**TASK DIRECTIONS:**
The result should consist solely of the line containing "ATOM 95 C C" and the lines that follow it below, each reproduced exactly, the last line included.

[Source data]
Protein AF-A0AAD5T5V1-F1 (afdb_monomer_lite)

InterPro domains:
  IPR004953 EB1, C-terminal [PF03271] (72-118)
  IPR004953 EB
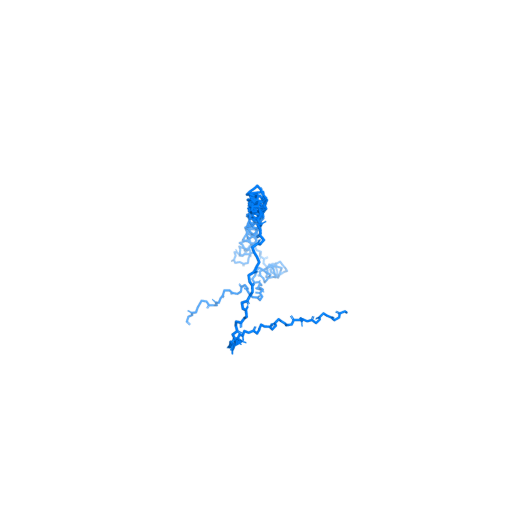1, C-terminal [PS51230] (47-125)
  IPR027328 Microtubule-associated protein RP/EB [PTHR10623] (13-126)
  IPR036133 EB1, C-terminal domain superfamily [SSF140612] (56-124)

Radius of gyration: 37.23 Å; chains: 1; bounding box: 59×50×100 Å

pLDDT: mean 74.55, std 22.05, range [35.25, 98.25]

Organism: NCBI:txid109957

Foldseek 3Di:
DDDDDDDDDDDDDDDDDDDDDDDDDDDDPDPPPDPPPVVVVVVVVVVVVVVVVVVVVVVVVVVVVVVVVVVVVVVVVVVVVVLVVLVVVLCCCQVVCVPPPPPVVVVVSVVSVCVSPDDDDPPDPPDPDD

Sequence (130 aa):
MKKTLSATTVATTSSPAAKRVNVVSSASRISVAAPSSTLTSKRAQDLELEYQRNLAEMTEQTMELKVQVDQVEKERDFYFDKLREIEVFVQEHLDGGGLGSDASATDVLDHIQAILYKTEDGFEIPDAVA

Structure (mmCIF, N/CA/C/O backbone):
data_AF-A0AAD5T5V1-F1
#
_entry.id   AF-A0AAD5T5V1-F1
#
loop_
_atom_site.group_PDB
_atom_site.id
_atom_site.type_symbol
_atom_site.label_atom_id
_atom_site.label_alt_id
_atom_site.label_comp_id
_atom_site.label_asym_id
_atom_site.label_entity_id
_atom_site.label_seq_id
_atom_site.pdbx_PDB_ins_code
_atom_site.Cartn_x
_atom_site.Cartn_y
_atom_site.Cartn_z
_atom_site.occupancy
_atom_site.B_iso_or_equiv
_atom_site.auth_seq_id
_atom_site.auth_comp_id
_atom_site.auth_asym_id
_atom_site.auth_atom_id
_atom_site.pdbx_PDB_model_num
ATOM 1 N N . MET A 1 1 ? 17.254 -19.632 29.728 1.00 47.81 1 MET A N 1
ATOM 2 C CA . MET A 1 1 ? 16.145 -19.761 30.701 1.00 47.81 1 MET A CA 1
ATOM 3 C C . MET A 1 1 ? 15.069 -20.633 30.069 1.00 47.81 1 MET A C 1
ATOM 5 O O . MET A 1 1 ? 14.512 -20.241 29.055 1.00 47.81 1 MET A O 1
ATOM 9 N N . LYS A 1 2 ? 14.876 -21.856 30.574 1.00 39.59 2 LYS A N 1
ATOM 10 C CA . LYS A 1 2 ? 13.964 -22.864 30.008 1.00 39.59 2 LYS A CA 1
ATOM 11 C C . LYS A 1 2 ? 12.566 -22.640 30.602 1.00 39.59 2 LYS A C 1
ATOM 13 O O . LYS A 1 2 ? 12.436 -22.705 31.819 1.00 39.59 2 LYS A O 1
ATOM 18 N N . LYS A 1 3 ? 11.554 -22.341 29.781 1.00 42.56 3 LYS A N 1
ATOM 19 C CA . LYS A 1 3 ? 10.153 -22.226 30.222 1.00 42.56 3 LYS A CA 1
ATOM 20 C C . LYS A 1 3 ? 9.424 -23.521 29.866 1.00 42.56 3 LYS A C 1
ATOM 22 O O . LYS A 1 3 ? 9.225 -23.816 28.694 1.00 42.56 3 LYS A O 1
ATOM 27 N N . THR A 1 4 ? 9.102 -24.309 30.884 1.00 49.09 4 THR A N 1
ATOM 28 C CA . THR A 1 4 ? 8.306 -25.536 30.791 1.00 49.09 4 THR A CA 1
ATOM 29 C C . THR A 1 4 ? 6.822 -25.191 30.903 1.00 49.09 4 THR A C 1
ATOM 31 O O . THR A 1 4 ? 6.426 -24.464 31.812 1.00 49.09 4 THR A O 1
ATOM 34 N N . LEU A 1 5 ? 6.025 -25.703 29.968 1.00 44.44 5 LEU A N 1
ATOM 35 C CA . LEU A 1 5 ? 4.567 -25.584 29.910 1.00 44.44 5 LEU A CA 1
ATOM 36 C C . LEU A 1 5 ? 3.929 -26.522 30.952 1.00 44.44 5 LEU A C 1
ATOM 38 O O . LEU A 1 5 ? 4.290 -27.697 31.007 1.00 44.44 5 LEU A O 1
ATOM 42 N N . SER A 1 6 ? 2.989 -26.024 31.759 1.00 41.88 6 SER A N 1
ATOM 43 C CA . SER A 1 6 ? 2.217 -26.836 32.713 1.00 41.88 6 SER A CA 1
ATOM 44 C C . SER A 1 6 ? 0.869 -27.232 32.116 1.00 41.88 6 SER A C 1
ATOM 46 O O . SER A 1 6 ? 0.120 -26.375 31.654 1.00 41.88 6 SER A O 1
ATOM 48 N N . ALA A 1 7 ? 0.566 -28.531 32.151 1.00 39.91 7 ALA A N 1
ATOM 49 C CA . ALA A 1 7 ? -0.698 -29.113 31.714 1.00 39.91 7 ALA A CA 1
ATOM 50 C C . ALA A 1 7 ? -1.751 -29.087 32.838 1.00 39.91 7 ALA A C 1
ATOM 52 O O . ALA A 1 7 ? -1.460 -29.421 33.987 1.00 39.91 7 ALA A O 1
ATOM 53 N N . THR A 1 8 ? -2.981 -28.712 32.483 1.00 35.25 8 THR A N 1
ATOM 54 C CA . THR A 1 8 ? -4.172 -28.732 33.341 1.00 35.25 8 THR A CA 1
ATOM 55 C C . THR A 1 8 ? -4.883 -30.076 33.200 1.00 35.25 8 THR A C 1
ATOM 57 O O . THR A 1 8 ? -5.335 -30.421 32.111 1.00 35.25 8 THR A O 1
ATOM 60 N N . THR A 1 9 ? -5.026 -30.819 34.298 1.00 44.59 9 THR A N 1
ATOM 61 C CA . THR A 1 9 ? -5.789 -32.076 34.339 1.00 44.59 9 THR A CA 1
ATOM 62 C C . THR A 1 9 ? -7.093 -31.857 35.102 1.00 44.59 9 THR A C 1
ATOM 64 O O . THR A 1 9 ? -7.079 -31.486 36.274 1.00 44.59 9 THR A O 1
ATOM 67 N N . VAL A 1 10 ? -8.224 -32.085 34.434 1.00 36.84 10 VAL A N 1
ATOM 68 C CA . VAL A 1 10 ? -9.577 -32.064 35.009 1.00 36.84 10 VAL A CA 1
ATOM 69 C C . VAL A 1 10 ? -9.984 -33.501 35.330 1.00 36.84 10 VAL A C 1
ATOM 71 O O . VAL A 1 10 ? -9.825 -34.378 34.484 1.00 36.84 10 VAL A O 1
ATOM 74 N N . ALA A 1 11 ? -10.527 -33.750 36.522 1.00 38.88 11 ALA A N 1
ATOM 75 C CA . ALA A 1 11 ? -11.125 -35.034 36.882 1.00 38.88 11 ALA A CA 1
ATOM 76 C C . ALA A 1 11 ? -12.542 -34.823 37.431 1.00 38.88 11 ALA A C 1
ATOM 78 O O . ALA A 1 11 ? -12.777 -33.976 38.293 1.00 38.88 11 ALA A O 1
ATOM 79 N N . THR A 1 12 ? -13.480 -35.600 36.897 1.00 38.12 12 THR A N 1
ATOM 80 C CA . THR A 1 12 ? -14.912 -35.628 37.220 1.00 38.12 12 THR A CA 1
ATOM 81 C C . THR A 1 12 ? -15.291 -37.040 37.688 1.00 38.12 12 THR A C 1
ATOM 83 O O . THR A 1 12 ? -14.633 -38.004 37.303 1.00 38.12 12 THR A O 1
ATOM 86 N N . THR A 1 13 ? -1
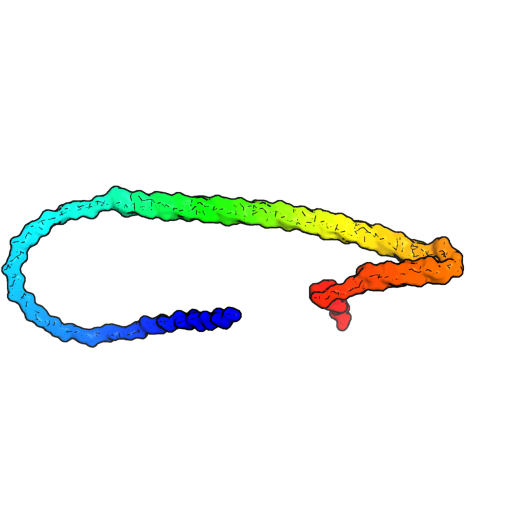6.422 -37.148 38.405 1.00 39.28 13 THR A N 1
ATOM 87 C CA . THR A 1 13 ? -17.147 -38.373 38.850 1.00 39.28 13 THR A CA 1
ATOM 88 C C . THR A 1 13 ? -16.583 -39.030 40.130 1.00 39.28 13 THR A C 1
ATOM 90 O O . THR A 1 13 ? -15.380 -39.026 40.330 1.00 39.28 13 THR A O 1
ATOM 93 N N . SER A 1 14 ? -17.333 -39.564 41.106 1.00 38.56 14 SER A N 1
ATOM 94 C CA . SER A 1 14 ? -18.752 -39.938 41.274 1.00 38.56 14 SER A CA 1
ATOM 95 C C . SER A 1 14 ? -19.069 -40.170 42.778 1.00 38.56 14 SER A C 1
ATOM 97 O O . SER A 1 14 ? -18.199 -40.608 43.525 1.00 38.56 14 SER A O 1
ATOM 99 N N . SER A 1 15 ? -20.318 -39.939 43.212 1.00 41.03 15 SER A N 1
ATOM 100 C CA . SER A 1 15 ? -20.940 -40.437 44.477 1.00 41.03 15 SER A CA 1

**RESULT OF THE TASK:**
ATOM 95 C C . SER A 1 14 ? -19.069 -40.170 42.778 1.00 38.56 14 SER A C 1
ATOM 97 O O . SER A 1 14 ? -18.199 -40.608 43.525 1.00 38.56 14 SER A O 1
ATOM 99 N N . SER A 1 15 ? -20.318 -39.939 43.212 1.00 41.03 15 SER A N 1
ATOM 100 C CA . SER A 1 15 ? -20.940 -40.437 44.477 1.00 41.03 15 SER A CA 1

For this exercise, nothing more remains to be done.